Stored data entries
★ ★ ★ ★ ★ ★ ★

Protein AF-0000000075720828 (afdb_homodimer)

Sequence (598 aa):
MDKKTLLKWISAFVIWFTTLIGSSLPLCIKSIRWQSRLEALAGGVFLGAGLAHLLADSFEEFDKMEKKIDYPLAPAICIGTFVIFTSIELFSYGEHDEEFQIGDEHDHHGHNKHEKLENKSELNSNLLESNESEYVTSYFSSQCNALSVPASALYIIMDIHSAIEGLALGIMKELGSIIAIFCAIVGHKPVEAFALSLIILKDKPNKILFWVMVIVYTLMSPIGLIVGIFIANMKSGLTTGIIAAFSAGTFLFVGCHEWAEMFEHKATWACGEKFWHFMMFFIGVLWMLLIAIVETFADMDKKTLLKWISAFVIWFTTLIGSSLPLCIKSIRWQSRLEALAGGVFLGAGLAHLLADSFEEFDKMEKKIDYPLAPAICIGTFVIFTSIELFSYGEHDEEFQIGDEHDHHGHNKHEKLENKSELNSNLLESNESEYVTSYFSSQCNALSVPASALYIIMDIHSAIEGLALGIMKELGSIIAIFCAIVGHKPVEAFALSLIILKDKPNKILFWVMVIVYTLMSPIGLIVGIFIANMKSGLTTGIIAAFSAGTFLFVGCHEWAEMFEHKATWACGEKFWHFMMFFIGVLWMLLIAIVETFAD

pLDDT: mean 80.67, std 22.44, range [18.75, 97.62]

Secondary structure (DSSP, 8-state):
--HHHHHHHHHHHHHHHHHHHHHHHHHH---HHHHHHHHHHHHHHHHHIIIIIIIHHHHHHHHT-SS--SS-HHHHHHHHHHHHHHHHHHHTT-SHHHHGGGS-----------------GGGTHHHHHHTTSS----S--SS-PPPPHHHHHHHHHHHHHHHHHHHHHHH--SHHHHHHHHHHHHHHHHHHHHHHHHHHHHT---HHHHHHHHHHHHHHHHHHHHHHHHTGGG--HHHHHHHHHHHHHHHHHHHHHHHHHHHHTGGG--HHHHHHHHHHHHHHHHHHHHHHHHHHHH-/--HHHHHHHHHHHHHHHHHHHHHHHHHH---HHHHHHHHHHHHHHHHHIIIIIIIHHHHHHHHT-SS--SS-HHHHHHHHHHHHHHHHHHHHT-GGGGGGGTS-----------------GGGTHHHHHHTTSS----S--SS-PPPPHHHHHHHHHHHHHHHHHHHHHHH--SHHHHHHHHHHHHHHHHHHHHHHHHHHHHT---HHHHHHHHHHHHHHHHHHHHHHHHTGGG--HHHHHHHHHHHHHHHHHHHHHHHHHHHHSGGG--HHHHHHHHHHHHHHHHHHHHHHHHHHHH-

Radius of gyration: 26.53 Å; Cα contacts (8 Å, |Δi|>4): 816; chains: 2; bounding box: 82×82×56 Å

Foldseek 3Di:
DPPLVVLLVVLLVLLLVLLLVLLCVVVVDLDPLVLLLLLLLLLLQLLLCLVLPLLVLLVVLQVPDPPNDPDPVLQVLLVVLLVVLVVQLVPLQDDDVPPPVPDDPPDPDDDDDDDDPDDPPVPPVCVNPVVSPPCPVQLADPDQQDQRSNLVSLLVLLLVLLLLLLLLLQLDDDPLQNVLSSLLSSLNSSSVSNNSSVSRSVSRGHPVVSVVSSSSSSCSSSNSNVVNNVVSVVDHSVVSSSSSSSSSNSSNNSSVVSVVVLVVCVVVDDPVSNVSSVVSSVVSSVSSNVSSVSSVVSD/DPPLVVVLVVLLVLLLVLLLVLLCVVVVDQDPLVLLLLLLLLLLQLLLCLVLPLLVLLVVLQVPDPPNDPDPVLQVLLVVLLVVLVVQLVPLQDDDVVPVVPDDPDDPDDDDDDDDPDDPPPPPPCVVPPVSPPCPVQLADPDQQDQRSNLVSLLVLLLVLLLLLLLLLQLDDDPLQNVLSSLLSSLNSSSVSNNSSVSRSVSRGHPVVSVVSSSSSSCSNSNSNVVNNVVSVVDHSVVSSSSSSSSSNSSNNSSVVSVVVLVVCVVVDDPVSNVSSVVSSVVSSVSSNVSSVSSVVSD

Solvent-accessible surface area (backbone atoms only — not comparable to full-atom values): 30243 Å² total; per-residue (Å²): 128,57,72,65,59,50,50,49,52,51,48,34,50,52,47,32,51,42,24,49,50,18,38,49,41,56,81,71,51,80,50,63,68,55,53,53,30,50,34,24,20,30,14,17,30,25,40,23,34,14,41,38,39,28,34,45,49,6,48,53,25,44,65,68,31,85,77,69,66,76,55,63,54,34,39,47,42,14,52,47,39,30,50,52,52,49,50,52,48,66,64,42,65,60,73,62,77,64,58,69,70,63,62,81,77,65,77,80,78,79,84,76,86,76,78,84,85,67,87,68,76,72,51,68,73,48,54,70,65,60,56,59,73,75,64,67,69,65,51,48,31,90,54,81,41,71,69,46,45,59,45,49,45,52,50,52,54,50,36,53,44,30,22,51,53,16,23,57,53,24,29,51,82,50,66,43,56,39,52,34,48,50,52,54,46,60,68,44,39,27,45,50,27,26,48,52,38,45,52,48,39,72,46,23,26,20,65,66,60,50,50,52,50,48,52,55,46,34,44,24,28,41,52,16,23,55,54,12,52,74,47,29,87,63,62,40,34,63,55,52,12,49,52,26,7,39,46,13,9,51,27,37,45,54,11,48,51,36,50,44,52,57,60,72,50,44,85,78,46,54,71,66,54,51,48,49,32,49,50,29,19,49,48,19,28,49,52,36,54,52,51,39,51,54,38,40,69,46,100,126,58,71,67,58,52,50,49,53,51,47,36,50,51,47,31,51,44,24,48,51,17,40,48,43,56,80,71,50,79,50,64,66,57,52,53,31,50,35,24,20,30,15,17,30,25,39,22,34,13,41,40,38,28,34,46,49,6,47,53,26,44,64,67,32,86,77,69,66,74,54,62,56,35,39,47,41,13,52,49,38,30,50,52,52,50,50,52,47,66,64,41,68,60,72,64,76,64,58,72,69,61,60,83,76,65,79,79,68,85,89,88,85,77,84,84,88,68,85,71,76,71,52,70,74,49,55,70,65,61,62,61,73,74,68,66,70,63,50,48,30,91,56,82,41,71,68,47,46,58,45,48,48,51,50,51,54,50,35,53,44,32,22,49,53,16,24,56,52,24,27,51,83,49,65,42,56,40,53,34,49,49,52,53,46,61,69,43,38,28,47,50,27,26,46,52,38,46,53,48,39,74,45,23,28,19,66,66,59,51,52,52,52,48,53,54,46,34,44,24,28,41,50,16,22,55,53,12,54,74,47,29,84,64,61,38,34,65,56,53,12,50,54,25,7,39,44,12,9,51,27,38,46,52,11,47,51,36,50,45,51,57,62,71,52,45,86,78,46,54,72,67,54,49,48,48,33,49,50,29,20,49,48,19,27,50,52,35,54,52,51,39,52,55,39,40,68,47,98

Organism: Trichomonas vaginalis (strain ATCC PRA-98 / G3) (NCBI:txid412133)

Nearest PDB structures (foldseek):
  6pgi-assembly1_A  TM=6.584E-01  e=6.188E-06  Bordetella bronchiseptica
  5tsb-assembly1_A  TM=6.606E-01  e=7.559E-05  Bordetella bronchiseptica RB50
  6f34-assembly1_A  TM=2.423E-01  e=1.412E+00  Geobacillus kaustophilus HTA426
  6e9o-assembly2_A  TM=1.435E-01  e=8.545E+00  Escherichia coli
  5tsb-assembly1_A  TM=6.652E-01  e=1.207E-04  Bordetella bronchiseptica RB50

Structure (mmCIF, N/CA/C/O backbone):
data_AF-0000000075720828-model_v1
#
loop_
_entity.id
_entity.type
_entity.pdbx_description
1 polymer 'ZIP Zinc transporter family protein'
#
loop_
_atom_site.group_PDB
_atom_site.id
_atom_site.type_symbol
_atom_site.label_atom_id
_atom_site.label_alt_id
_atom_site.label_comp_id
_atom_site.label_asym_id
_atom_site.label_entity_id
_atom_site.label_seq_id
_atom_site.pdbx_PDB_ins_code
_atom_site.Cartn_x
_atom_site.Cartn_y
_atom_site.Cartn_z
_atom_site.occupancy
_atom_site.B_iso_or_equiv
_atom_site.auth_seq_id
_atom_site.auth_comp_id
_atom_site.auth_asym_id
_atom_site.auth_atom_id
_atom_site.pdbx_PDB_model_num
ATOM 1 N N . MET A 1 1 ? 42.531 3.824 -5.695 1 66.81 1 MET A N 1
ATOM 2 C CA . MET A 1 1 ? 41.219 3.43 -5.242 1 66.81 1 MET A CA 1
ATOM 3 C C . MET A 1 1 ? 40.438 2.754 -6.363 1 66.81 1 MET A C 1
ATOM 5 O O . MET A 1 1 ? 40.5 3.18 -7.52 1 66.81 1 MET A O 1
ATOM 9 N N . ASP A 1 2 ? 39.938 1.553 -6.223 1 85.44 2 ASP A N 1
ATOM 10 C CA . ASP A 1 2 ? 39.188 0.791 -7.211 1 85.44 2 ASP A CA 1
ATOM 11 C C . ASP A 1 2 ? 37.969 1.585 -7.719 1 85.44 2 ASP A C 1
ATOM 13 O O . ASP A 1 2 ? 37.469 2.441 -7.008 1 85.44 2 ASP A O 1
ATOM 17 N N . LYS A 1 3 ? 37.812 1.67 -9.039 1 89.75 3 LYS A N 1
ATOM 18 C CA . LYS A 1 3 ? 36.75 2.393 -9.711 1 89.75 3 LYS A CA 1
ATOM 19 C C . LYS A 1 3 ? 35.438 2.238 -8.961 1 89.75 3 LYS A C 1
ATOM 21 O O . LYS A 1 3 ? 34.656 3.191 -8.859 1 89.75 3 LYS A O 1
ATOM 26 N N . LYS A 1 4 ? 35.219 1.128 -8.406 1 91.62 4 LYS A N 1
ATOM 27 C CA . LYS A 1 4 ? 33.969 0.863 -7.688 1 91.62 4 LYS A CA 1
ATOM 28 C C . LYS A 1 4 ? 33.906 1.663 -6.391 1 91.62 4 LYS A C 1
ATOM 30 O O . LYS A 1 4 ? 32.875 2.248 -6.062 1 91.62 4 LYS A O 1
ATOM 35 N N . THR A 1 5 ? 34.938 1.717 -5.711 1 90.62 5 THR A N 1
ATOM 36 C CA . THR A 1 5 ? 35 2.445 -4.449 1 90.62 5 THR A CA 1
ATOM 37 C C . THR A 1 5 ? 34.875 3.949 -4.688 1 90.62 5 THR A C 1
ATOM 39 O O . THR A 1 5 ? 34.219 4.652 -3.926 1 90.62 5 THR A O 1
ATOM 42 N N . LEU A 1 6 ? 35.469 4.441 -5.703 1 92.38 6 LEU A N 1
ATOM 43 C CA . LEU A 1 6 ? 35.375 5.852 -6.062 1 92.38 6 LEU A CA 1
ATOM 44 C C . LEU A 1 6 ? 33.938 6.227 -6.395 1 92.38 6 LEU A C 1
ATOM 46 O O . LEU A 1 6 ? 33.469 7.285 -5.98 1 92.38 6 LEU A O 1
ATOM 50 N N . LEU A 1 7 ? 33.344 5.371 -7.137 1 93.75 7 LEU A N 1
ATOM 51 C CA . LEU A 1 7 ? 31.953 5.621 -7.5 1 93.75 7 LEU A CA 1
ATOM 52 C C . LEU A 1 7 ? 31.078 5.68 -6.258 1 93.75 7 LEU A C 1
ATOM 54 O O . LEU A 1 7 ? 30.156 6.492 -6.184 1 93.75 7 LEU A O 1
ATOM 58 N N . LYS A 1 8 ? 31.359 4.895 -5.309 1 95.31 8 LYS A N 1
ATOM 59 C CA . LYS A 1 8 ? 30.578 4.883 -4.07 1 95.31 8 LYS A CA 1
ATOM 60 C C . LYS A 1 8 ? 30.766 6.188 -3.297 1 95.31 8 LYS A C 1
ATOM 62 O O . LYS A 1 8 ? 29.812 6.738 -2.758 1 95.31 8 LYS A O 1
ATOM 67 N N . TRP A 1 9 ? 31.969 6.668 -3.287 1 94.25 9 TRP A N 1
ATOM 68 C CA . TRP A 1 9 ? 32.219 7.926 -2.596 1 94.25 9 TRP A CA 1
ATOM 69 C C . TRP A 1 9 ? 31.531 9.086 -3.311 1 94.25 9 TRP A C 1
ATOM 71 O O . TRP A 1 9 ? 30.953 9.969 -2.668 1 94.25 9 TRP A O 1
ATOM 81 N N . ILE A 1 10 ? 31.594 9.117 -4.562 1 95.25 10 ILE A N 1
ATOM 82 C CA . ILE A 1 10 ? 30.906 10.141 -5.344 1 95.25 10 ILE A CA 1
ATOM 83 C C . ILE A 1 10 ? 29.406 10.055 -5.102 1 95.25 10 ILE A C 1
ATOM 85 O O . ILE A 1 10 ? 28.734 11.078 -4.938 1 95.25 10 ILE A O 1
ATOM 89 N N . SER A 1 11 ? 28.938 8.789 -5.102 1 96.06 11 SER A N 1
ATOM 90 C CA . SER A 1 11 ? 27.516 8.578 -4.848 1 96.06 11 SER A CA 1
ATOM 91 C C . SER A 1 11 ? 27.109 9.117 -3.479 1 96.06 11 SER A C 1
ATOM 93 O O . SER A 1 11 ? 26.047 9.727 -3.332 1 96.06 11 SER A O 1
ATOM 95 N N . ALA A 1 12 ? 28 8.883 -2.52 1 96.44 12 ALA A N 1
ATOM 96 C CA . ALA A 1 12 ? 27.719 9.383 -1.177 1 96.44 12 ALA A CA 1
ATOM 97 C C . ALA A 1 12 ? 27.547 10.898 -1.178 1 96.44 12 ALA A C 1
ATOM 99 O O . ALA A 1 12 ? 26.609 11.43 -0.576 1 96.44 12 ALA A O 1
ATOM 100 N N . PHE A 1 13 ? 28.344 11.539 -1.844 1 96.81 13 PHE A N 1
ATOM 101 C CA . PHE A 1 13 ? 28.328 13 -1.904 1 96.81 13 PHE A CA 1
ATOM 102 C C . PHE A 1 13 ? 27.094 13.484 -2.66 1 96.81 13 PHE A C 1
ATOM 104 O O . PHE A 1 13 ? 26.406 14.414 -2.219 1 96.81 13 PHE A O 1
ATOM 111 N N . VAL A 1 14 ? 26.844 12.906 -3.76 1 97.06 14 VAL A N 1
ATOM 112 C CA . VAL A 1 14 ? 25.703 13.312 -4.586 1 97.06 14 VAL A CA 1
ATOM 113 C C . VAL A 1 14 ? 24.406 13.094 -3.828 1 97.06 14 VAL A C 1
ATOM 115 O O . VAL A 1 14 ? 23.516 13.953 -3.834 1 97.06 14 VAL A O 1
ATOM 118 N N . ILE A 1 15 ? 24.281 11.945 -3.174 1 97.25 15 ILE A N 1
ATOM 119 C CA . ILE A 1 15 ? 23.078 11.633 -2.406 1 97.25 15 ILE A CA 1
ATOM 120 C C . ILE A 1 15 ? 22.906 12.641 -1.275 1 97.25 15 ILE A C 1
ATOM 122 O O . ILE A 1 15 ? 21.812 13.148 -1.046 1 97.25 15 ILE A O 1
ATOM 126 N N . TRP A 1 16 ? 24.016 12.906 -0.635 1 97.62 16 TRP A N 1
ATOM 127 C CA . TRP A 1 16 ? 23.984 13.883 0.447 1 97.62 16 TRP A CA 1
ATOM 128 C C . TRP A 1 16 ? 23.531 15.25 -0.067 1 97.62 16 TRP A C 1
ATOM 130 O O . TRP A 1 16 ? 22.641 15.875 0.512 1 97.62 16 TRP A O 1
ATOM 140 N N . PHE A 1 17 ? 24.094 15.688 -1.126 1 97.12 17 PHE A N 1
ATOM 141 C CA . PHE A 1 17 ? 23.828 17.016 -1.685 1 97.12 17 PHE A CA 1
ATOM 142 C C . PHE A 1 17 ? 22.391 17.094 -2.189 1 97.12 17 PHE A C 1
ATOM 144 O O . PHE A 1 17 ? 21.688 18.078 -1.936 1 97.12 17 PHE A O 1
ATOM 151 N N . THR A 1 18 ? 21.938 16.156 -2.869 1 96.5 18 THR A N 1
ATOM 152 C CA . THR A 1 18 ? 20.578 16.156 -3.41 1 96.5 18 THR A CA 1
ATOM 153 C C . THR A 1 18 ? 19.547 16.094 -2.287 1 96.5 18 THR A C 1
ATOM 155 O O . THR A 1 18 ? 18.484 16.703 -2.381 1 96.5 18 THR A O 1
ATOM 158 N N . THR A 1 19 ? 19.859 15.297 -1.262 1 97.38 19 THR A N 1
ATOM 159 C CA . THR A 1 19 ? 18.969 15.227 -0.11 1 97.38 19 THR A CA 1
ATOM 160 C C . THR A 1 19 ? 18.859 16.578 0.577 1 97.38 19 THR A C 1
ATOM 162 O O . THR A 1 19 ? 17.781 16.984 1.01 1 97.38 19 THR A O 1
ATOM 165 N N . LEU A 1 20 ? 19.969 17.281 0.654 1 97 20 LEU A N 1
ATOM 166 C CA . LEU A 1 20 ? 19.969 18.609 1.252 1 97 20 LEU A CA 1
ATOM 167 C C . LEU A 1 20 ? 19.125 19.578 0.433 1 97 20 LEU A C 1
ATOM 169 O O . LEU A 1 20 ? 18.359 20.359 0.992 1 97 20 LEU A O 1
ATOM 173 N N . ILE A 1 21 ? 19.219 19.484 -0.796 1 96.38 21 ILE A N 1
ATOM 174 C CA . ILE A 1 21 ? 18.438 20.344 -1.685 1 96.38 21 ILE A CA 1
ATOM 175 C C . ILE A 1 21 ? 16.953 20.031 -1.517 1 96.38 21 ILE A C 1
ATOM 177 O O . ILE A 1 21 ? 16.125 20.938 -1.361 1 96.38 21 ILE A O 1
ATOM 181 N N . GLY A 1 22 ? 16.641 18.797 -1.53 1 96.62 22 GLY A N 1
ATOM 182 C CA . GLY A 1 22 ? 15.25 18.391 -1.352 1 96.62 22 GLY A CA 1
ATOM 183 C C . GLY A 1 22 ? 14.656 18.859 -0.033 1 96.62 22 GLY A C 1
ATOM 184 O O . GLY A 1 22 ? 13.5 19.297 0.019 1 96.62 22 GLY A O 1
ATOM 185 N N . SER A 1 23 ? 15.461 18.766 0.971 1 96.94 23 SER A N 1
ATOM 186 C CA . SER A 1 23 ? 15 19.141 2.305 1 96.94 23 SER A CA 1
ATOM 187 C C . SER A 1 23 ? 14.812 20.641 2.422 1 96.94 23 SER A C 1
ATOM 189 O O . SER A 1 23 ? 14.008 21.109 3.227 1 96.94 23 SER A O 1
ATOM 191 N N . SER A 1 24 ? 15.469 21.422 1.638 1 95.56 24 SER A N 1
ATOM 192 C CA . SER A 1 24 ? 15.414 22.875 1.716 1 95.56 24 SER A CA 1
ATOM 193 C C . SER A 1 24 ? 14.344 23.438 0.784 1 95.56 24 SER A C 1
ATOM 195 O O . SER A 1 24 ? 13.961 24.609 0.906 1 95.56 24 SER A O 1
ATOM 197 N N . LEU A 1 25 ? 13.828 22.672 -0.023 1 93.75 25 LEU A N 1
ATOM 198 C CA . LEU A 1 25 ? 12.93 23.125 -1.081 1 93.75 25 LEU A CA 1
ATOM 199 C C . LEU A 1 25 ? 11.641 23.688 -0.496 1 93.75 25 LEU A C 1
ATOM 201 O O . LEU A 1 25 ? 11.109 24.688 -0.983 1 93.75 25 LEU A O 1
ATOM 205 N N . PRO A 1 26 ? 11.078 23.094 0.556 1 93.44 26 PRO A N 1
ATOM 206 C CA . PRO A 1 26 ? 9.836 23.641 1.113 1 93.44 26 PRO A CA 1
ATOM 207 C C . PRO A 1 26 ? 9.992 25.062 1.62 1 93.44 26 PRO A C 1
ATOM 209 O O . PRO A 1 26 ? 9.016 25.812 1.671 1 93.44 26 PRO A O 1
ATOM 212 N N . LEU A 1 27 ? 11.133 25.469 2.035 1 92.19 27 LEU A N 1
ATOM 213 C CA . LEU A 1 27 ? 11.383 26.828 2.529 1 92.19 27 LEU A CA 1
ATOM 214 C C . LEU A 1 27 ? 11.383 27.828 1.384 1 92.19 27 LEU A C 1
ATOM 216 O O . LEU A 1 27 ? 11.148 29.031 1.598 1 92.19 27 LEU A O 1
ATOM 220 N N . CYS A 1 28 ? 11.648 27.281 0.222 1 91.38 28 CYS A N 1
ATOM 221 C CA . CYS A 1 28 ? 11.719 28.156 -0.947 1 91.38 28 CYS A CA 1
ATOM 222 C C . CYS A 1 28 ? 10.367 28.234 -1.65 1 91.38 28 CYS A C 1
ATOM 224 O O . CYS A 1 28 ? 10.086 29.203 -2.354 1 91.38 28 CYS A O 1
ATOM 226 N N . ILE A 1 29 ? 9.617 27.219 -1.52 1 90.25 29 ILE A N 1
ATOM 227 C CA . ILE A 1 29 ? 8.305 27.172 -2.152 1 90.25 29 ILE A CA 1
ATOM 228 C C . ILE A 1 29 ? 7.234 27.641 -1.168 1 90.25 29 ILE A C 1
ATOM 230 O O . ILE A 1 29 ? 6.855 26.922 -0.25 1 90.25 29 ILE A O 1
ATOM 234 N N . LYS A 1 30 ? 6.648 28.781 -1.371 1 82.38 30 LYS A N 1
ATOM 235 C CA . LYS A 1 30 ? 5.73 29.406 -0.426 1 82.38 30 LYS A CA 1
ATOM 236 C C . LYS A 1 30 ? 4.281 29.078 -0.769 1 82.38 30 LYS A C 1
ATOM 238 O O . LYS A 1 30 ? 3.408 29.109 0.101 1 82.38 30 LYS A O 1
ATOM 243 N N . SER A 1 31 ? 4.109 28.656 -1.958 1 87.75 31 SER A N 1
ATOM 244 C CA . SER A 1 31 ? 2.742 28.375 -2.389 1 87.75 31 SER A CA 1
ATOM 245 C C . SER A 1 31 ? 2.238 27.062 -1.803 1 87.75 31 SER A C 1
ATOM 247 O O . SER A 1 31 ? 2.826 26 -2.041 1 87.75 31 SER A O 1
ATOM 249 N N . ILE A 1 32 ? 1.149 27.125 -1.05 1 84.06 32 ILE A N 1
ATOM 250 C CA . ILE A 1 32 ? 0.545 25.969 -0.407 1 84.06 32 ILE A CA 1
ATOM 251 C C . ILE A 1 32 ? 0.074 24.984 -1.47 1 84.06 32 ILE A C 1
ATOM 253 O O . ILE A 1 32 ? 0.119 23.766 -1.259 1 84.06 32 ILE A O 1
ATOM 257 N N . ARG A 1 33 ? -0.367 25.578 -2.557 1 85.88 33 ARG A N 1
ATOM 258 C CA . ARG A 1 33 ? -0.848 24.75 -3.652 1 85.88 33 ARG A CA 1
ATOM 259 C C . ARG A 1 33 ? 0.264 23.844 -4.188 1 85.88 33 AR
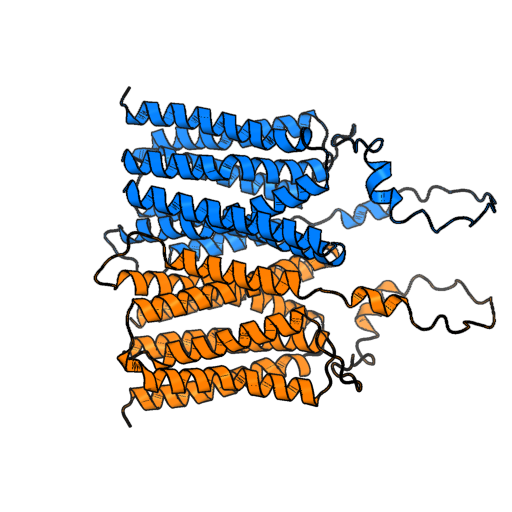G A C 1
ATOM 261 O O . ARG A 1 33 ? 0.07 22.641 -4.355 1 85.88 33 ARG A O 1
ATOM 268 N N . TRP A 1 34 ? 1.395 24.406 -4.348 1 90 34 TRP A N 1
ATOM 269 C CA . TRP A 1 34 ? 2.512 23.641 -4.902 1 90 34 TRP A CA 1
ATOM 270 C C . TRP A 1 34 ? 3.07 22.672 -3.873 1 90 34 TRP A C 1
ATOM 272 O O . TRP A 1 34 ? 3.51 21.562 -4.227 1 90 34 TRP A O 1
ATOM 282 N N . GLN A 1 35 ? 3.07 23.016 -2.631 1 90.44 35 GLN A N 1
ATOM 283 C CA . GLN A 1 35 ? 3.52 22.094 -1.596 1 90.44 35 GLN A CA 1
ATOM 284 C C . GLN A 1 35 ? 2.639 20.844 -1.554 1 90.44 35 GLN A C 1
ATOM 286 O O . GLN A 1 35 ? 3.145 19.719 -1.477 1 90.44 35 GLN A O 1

★ ★ ★ ★ ★ ★ ★

> Exercise directions
Please write out, exactly as they appear above, only the lines in the stretch from the line with "ATOM 9 N N ." through the line with "ATOM 17 N N".

> Answer to this problem
ATOM 9 N N . ASP A 1 2 ? 39.938 1.553 -6.223 1 85.44 2 ASP A N 1
ATOM 10 C CA . ASP A 1 2 ? 39.188 0.791 -7.211 1 85.44 2 ASP A CA 1
ATOM 11 C C . ASP A 1 2 ? 37.969 1.585 -7.719 1 85.44 2 ASP A C 1
ATOM 13 O O . ASP A 1 2 ? 37.469 2.441 -7.008 1 85.44 2 ASP A O 1
ATOM 17 N N . LYS A 1 3 ? 37.812 1.67 -9.039 1 89.75 3 LYS A N 1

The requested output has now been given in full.